The embodiment provides a food recognition system based on aggregate attention, which is characterized by comprising a food image acquisition module and a food recognition module, wherein the video image acquisition module is responsible for shooting food videos and performing frame extraction operation on the videos to obtain a plurality of food images to be detected; inputting video images into a food recognition module for recognition and classification, wherein a food detection model is built in the food recognition module, the food detection model consists of a main network, an average pooling layer and a full-connection classifier, the main network consists of a downsampling module and an attention aggregation module, and the average pooling layer and the full-connection classifier are used for result prediction output; the backbone network adopts a pyramid structure, the image processing process is divided into four stages, and the ith stage is composed ofThe aggregation attention modules are stacked, and the images are subjected to layered feature extraction through a backbone network; and inputting the image characteristics into an average pooling layer for average pooling, and finally, predicting the result through a fully connected classifier.

The foregoing is merely a preferred embodiment of the present invention, and it should be noted that modifications and improvements could be made by those skilled in the art without departing from the inventive concept, which fall within the scope of the present invention.

Claims

1. A method of identifying a food based on aggregate attention, comprising the steps of:

2. The method of claim 1, wherein the downsampling module in S2, given the input image X, uses a formulaTo represent the downsampling process; after inputting the image feature X into stage i, the position information is recorded by dynamic position coding: Then, carrying out normalization processing by using LayerNorm, carrying out attention calculation inside the sequence by using a multi-head self-attention mechanism, carrying out normalization by using LayerNorm again, finally, carrying out processing on the sequence by using a convolution gating module, wherein the convolution gating module consists of two linear projections, the two linear projections are multiplied by elements, one projection is activated by an activation function, 3 x 3 depth convolution enhancement feature extraction is applied before the activation function, and the result of the element-by-element multiplication is input to the convolution gating module for output after the image features are added.

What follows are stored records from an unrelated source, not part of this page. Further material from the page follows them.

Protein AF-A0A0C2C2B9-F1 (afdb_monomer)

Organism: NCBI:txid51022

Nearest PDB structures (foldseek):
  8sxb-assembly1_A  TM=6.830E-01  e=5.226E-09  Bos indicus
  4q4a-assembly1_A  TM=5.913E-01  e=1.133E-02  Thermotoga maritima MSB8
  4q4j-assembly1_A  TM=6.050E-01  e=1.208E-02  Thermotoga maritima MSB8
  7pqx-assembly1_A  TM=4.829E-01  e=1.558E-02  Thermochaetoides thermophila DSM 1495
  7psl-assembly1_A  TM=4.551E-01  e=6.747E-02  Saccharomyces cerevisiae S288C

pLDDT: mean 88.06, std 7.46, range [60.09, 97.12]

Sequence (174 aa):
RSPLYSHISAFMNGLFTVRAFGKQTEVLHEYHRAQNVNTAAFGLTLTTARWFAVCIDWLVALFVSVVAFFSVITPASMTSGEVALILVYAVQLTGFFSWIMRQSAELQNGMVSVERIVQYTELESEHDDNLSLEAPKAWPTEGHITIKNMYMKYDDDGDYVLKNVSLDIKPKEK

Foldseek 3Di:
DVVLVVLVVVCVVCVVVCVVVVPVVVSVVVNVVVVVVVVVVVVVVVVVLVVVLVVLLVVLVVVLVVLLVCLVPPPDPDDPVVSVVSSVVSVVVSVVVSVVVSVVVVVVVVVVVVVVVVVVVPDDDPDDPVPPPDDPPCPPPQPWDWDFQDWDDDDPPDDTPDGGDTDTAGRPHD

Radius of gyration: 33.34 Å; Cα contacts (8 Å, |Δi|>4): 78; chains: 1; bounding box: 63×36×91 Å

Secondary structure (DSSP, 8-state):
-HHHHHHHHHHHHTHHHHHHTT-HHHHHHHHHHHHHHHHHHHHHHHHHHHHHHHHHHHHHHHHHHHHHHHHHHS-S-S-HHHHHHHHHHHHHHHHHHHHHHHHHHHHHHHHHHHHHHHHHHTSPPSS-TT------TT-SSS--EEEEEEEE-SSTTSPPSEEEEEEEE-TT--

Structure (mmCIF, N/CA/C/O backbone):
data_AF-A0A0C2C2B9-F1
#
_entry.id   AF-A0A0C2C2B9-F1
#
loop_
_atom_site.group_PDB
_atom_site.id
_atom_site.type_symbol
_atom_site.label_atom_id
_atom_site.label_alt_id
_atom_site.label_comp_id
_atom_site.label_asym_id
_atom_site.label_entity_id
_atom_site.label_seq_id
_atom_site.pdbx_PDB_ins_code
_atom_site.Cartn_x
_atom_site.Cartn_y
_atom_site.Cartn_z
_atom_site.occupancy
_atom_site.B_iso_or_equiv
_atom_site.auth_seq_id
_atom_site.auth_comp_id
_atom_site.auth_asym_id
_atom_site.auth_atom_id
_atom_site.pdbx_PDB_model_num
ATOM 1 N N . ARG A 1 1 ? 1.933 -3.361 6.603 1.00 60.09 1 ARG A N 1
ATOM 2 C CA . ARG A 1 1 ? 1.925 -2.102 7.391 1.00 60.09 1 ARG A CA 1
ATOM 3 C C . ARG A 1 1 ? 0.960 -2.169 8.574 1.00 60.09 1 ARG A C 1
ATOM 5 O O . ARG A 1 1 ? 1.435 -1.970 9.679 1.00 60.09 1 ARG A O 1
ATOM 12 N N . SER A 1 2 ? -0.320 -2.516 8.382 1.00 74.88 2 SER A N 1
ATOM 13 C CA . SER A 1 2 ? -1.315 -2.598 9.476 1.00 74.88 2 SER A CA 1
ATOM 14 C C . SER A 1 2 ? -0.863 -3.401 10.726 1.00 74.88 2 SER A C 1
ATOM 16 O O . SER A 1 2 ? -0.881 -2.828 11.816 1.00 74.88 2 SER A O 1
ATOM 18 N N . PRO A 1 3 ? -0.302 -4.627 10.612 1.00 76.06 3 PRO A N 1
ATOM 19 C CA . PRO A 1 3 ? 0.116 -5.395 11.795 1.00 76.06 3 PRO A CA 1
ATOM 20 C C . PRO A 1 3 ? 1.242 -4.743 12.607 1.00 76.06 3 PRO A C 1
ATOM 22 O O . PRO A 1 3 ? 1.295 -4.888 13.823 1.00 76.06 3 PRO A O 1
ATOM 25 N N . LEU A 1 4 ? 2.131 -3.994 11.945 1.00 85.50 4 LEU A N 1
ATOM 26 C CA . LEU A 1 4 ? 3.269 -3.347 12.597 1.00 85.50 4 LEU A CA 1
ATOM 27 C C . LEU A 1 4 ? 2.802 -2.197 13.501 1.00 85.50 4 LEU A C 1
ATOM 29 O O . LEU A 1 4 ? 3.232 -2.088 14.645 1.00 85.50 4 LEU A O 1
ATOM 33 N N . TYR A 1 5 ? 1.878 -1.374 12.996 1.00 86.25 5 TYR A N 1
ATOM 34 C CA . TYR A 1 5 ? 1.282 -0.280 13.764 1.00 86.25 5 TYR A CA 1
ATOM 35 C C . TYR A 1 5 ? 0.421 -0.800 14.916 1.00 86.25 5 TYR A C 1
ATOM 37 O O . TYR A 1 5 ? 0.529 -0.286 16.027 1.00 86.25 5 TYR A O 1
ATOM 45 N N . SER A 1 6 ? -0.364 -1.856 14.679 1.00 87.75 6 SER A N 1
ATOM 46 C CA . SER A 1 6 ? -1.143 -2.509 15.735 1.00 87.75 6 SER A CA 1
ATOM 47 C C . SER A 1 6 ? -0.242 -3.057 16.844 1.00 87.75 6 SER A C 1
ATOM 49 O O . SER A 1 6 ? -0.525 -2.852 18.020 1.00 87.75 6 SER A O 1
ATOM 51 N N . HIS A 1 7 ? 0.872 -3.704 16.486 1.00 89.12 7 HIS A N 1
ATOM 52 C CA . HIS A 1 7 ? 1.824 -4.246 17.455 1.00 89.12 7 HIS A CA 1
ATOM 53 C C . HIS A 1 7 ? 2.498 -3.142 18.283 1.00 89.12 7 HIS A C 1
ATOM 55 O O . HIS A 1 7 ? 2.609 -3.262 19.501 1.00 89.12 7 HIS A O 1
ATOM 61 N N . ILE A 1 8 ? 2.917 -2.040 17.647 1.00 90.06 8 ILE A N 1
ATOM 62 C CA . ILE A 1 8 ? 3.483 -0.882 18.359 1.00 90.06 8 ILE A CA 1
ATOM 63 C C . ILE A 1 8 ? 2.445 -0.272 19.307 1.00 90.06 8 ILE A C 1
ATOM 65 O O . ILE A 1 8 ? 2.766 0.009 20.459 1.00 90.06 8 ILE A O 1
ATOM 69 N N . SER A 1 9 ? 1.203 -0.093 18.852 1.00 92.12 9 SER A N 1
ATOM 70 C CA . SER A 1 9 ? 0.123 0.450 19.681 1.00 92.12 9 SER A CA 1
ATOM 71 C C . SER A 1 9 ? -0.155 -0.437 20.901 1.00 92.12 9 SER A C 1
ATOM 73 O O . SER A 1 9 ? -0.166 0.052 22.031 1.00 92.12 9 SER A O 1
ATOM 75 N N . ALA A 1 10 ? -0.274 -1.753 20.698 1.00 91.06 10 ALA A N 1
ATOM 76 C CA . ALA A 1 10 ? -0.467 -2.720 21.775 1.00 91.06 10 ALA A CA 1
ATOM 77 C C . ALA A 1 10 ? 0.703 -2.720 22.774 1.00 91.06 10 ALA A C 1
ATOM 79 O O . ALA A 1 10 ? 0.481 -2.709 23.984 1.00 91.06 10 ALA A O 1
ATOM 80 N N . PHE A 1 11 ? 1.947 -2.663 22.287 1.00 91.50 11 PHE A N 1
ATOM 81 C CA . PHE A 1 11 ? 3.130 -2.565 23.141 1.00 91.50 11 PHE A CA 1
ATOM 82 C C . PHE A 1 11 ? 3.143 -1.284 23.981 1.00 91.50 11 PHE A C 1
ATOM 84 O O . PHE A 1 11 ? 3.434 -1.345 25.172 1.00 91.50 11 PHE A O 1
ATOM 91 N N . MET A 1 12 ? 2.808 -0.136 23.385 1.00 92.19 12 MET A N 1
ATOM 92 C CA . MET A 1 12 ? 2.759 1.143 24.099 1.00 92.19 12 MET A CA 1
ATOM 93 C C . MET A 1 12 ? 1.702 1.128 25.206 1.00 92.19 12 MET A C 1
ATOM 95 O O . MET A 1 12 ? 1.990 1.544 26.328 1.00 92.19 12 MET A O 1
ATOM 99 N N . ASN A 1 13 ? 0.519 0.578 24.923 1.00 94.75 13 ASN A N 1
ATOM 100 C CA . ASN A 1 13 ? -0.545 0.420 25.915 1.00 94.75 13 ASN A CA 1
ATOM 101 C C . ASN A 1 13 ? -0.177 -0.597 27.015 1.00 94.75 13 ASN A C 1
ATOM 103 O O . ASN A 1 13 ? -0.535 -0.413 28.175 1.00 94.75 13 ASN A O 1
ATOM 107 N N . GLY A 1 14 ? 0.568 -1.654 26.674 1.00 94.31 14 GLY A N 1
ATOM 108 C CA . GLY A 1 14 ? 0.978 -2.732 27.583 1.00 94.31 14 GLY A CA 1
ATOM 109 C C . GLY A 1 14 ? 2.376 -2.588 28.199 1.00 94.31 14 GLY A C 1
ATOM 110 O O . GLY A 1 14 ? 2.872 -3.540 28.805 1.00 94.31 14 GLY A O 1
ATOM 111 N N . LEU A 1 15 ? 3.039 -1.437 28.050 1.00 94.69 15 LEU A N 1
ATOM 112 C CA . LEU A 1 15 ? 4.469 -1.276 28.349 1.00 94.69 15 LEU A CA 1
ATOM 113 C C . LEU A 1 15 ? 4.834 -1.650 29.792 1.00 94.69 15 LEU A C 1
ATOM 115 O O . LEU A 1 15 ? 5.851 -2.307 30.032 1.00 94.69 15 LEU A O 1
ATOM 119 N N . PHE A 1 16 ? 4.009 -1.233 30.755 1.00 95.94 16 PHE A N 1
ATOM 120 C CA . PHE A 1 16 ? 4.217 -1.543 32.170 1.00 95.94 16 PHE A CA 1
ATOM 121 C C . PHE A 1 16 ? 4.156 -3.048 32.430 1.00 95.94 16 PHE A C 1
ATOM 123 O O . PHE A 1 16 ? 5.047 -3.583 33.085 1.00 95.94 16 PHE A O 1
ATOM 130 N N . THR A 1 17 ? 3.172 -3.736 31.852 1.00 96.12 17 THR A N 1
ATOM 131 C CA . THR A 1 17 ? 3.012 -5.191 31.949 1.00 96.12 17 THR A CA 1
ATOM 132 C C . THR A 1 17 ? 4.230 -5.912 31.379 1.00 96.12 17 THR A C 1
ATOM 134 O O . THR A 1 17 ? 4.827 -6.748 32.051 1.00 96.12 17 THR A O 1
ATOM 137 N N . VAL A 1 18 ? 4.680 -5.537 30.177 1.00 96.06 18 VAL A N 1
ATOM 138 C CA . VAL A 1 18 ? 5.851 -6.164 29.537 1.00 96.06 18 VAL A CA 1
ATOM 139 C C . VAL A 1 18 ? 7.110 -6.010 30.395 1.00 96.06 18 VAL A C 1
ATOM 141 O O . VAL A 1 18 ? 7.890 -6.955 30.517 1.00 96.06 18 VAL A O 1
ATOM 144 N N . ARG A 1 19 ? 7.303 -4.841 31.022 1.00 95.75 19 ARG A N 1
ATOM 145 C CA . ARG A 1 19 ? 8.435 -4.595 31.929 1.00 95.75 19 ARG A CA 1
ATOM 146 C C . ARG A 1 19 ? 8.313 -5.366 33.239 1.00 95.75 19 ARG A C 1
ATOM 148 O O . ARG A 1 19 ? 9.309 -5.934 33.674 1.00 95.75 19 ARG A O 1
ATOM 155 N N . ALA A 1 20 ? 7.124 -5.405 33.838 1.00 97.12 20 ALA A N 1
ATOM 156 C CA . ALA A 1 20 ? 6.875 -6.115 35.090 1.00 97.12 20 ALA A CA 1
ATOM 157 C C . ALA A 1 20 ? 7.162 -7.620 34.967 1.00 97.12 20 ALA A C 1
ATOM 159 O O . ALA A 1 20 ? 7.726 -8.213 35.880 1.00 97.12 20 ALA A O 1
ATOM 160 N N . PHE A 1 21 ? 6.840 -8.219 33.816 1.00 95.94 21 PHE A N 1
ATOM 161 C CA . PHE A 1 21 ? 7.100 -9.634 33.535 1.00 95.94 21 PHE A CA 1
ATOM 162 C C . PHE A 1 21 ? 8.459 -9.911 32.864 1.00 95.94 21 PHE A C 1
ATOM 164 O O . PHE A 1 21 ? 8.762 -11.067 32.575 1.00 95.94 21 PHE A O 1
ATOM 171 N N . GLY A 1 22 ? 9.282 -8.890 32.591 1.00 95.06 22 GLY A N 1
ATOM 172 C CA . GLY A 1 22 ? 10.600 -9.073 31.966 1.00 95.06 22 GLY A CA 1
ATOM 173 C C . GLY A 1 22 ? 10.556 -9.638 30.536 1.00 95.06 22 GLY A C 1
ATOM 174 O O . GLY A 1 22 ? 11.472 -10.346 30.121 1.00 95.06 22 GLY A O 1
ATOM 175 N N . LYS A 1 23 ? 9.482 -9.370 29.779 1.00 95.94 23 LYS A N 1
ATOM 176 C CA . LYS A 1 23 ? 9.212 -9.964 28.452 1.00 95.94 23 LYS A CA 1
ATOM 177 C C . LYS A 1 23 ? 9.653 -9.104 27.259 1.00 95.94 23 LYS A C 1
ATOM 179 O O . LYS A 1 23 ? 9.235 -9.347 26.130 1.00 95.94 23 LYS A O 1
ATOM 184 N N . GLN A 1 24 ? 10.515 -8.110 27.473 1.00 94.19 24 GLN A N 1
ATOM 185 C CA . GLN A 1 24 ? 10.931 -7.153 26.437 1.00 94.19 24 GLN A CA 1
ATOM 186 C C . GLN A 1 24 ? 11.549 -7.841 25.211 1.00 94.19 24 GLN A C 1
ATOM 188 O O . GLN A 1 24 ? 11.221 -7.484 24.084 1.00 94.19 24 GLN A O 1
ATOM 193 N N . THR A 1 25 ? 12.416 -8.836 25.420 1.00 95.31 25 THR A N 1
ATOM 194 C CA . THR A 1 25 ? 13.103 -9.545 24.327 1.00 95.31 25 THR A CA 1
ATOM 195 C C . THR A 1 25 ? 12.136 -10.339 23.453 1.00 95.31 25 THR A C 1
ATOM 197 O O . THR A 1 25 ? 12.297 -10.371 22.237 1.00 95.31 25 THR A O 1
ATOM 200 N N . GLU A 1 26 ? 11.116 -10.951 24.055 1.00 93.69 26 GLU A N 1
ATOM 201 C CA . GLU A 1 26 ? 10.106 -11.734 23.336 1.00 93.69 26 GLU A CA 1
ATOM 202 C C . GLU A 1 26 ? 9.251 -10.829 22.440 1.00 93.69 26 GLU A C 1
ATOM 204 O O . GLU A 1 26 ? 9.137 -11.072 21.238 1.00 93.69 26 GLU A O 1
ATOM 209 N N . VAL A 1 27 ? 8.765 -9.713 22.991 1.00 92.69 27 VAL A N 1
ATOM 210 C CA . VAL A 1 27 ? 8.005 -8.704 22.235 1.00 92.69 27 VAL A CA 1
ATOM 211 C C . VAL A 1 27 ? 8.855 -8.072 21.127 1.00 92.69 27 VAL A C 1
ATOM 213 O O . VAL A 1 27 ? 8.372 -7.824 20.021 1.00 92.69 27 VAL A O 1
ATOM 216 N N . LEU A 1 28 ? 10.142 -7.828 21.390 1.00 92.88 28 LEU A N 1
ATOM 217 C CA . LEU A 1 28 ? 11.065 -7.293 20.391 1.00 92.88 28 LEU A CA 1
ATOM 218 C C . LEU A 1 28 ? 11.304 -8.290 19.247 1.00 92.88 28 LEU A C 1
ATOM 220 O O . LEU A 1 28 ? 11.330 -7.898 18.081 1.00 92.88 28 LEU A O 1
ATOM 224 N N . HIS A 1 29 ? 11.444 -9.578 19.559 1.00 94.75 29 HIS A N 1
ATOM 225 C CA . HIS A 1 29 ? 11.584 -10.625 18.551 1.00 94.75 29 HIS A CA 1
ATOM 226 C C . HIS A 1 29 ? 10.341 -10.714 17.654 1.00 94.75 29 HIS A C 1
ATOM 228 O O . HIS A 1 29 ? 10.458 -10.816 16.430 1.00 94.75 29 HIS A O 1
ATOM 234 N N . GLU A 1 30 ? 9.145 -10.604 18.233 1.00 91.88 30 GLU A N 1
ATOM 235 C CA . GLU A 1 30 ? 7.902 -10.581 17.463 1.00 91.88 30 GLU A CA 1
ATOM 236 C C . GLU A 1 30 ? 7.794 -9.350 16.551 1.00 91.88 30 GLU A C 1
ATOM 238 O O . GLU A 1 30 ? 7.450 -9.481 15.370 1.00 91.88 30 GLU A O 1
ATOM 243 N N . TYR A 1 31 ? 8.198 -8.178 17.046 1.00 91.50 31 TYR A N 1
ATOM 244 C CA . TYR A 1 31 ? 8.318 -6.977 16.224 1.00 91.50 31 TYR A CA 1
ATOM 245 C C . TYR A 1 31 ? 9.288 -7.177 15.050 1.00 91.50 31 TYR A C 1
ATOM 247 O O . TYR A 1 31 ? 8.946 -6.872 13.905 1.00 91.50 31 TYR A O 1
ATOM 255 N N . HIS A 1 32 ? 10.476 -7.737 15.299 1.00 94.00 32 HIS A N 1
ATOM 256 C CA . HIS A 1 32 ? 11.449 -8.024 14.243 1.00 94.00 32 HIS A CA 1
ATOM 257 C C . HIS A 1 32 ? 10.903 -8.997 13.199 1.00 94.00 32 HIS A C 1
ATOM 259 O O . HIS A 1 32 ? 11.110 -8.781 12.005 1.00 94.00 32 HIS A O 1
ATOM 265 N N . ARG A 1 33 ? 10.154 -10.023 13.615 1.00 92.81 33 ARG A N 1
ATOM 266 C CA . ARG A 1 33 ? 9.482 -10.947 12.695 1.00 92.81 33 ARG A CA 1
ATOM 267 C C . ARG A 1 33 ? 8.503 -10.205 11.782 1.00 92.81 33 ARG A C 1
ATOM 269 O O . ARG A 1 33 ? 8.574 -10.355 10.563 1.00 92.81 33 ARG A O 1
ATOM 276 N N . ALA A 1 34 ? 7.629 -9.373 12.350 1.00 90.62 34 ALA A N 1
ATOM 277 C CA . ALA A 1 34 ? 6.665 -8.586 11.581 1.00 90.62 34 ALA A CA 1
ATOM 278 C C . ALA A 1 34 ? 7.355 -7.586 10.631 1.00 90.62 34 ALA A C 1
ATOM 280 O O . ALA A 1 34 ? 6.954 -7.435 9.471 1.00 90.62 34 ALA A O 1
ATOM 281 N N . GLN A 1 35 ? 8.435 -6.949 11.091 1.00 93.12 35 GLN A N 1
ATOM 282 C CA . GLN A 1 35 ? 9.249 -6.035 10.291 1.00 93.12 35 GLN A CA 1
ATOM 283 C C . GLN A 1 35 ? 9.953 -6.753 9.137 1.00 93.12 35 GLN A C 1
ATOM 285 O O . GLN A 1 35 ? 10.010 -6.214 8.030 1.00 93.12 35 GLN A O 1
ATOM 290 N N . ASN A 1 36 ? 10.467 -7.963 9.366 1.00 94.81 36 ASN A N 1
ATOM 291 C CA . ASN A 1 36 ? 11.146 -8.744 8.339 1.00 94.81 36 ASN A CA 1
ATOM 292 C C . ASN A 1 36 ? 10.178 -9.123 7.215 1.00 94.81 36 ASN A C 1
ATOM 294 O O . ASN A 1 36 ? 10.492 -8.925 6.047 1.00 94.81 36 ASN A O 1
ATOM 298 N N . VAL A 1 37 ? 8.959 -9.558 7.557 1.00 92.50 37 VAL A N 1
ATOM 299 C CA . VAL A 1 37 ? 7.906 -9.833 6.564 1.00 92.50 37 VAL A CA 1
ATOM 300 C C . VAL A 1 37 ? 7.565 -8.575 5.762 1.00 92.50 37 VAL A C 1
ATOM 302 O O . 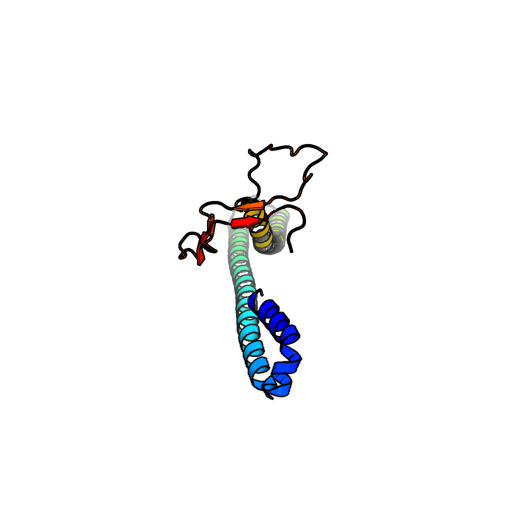VAL A 1 37 ? 7.470 -8.626 4.536 1.00 92.50 37 VAL A O 1
ATOM 305 N N . ASN A 1 38 ? 7.419 -7.420 6.423 1.00 90.75 38 ASN A N 1
ATOM 306 C CA . ASN A 1 38 ? 7.117 -6.178 5.714 1.00 90.75 38 ASN A CA 1
ATOM 307 C C . ASN A 1 38 ? 8.262 -5.727 4.796 1.00 90.75 38 ASN A C 1
ATOM 309 O O . ASN A 1 38 ? 8.006 -5.330 3.659 1.00 90.75 38 ASN A O 1
ATOM 313 N N . THR A 1 39 ? 9.503 -5.819 5.273 1.00 92.75 39 THR A N 1
ATOM 314 C CA . THR A 1 39 ? 10.706 -5.479 4.504 1.00 92.75 39 THR A CA 1
ATOM 315 C C . THR A 1 39 ? 10.889 -6.425 3.323 1.00 92.75 39 THR A C 1
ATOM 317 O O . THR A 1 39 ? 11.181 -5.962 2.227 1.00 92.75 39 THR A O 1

3. The food recognition system based on the aggregated attention is characterized by comprising a food image acquisition module and a food recognition module, wherein the video image acquisition module is responsible for shooting food videos and performing frame extraction operation on the videos to obtain a plurality of food images to be detected; inputting video images into a food recognition module for recognition and classification, wherein a food detection model is built in the food recognition module, the food detection model consists of a main network, an average pooling layer and a full-connection classifier, the main network consists of a downsampling module and an attention aggregation module, and the average pooling layer and the full-connection classifier are used for result prediction output; the backbone network adopts a pyramid structure, the image processing process is divided into four stages, and the ith stage is composed ofThe aggregation attention modules are stacked, and the images are subjected to layered feature extraction through a backbone network; and inputting the image characteristics into an average pooling layer for average pooling, and finally, predicting the result through a fully connected classifier.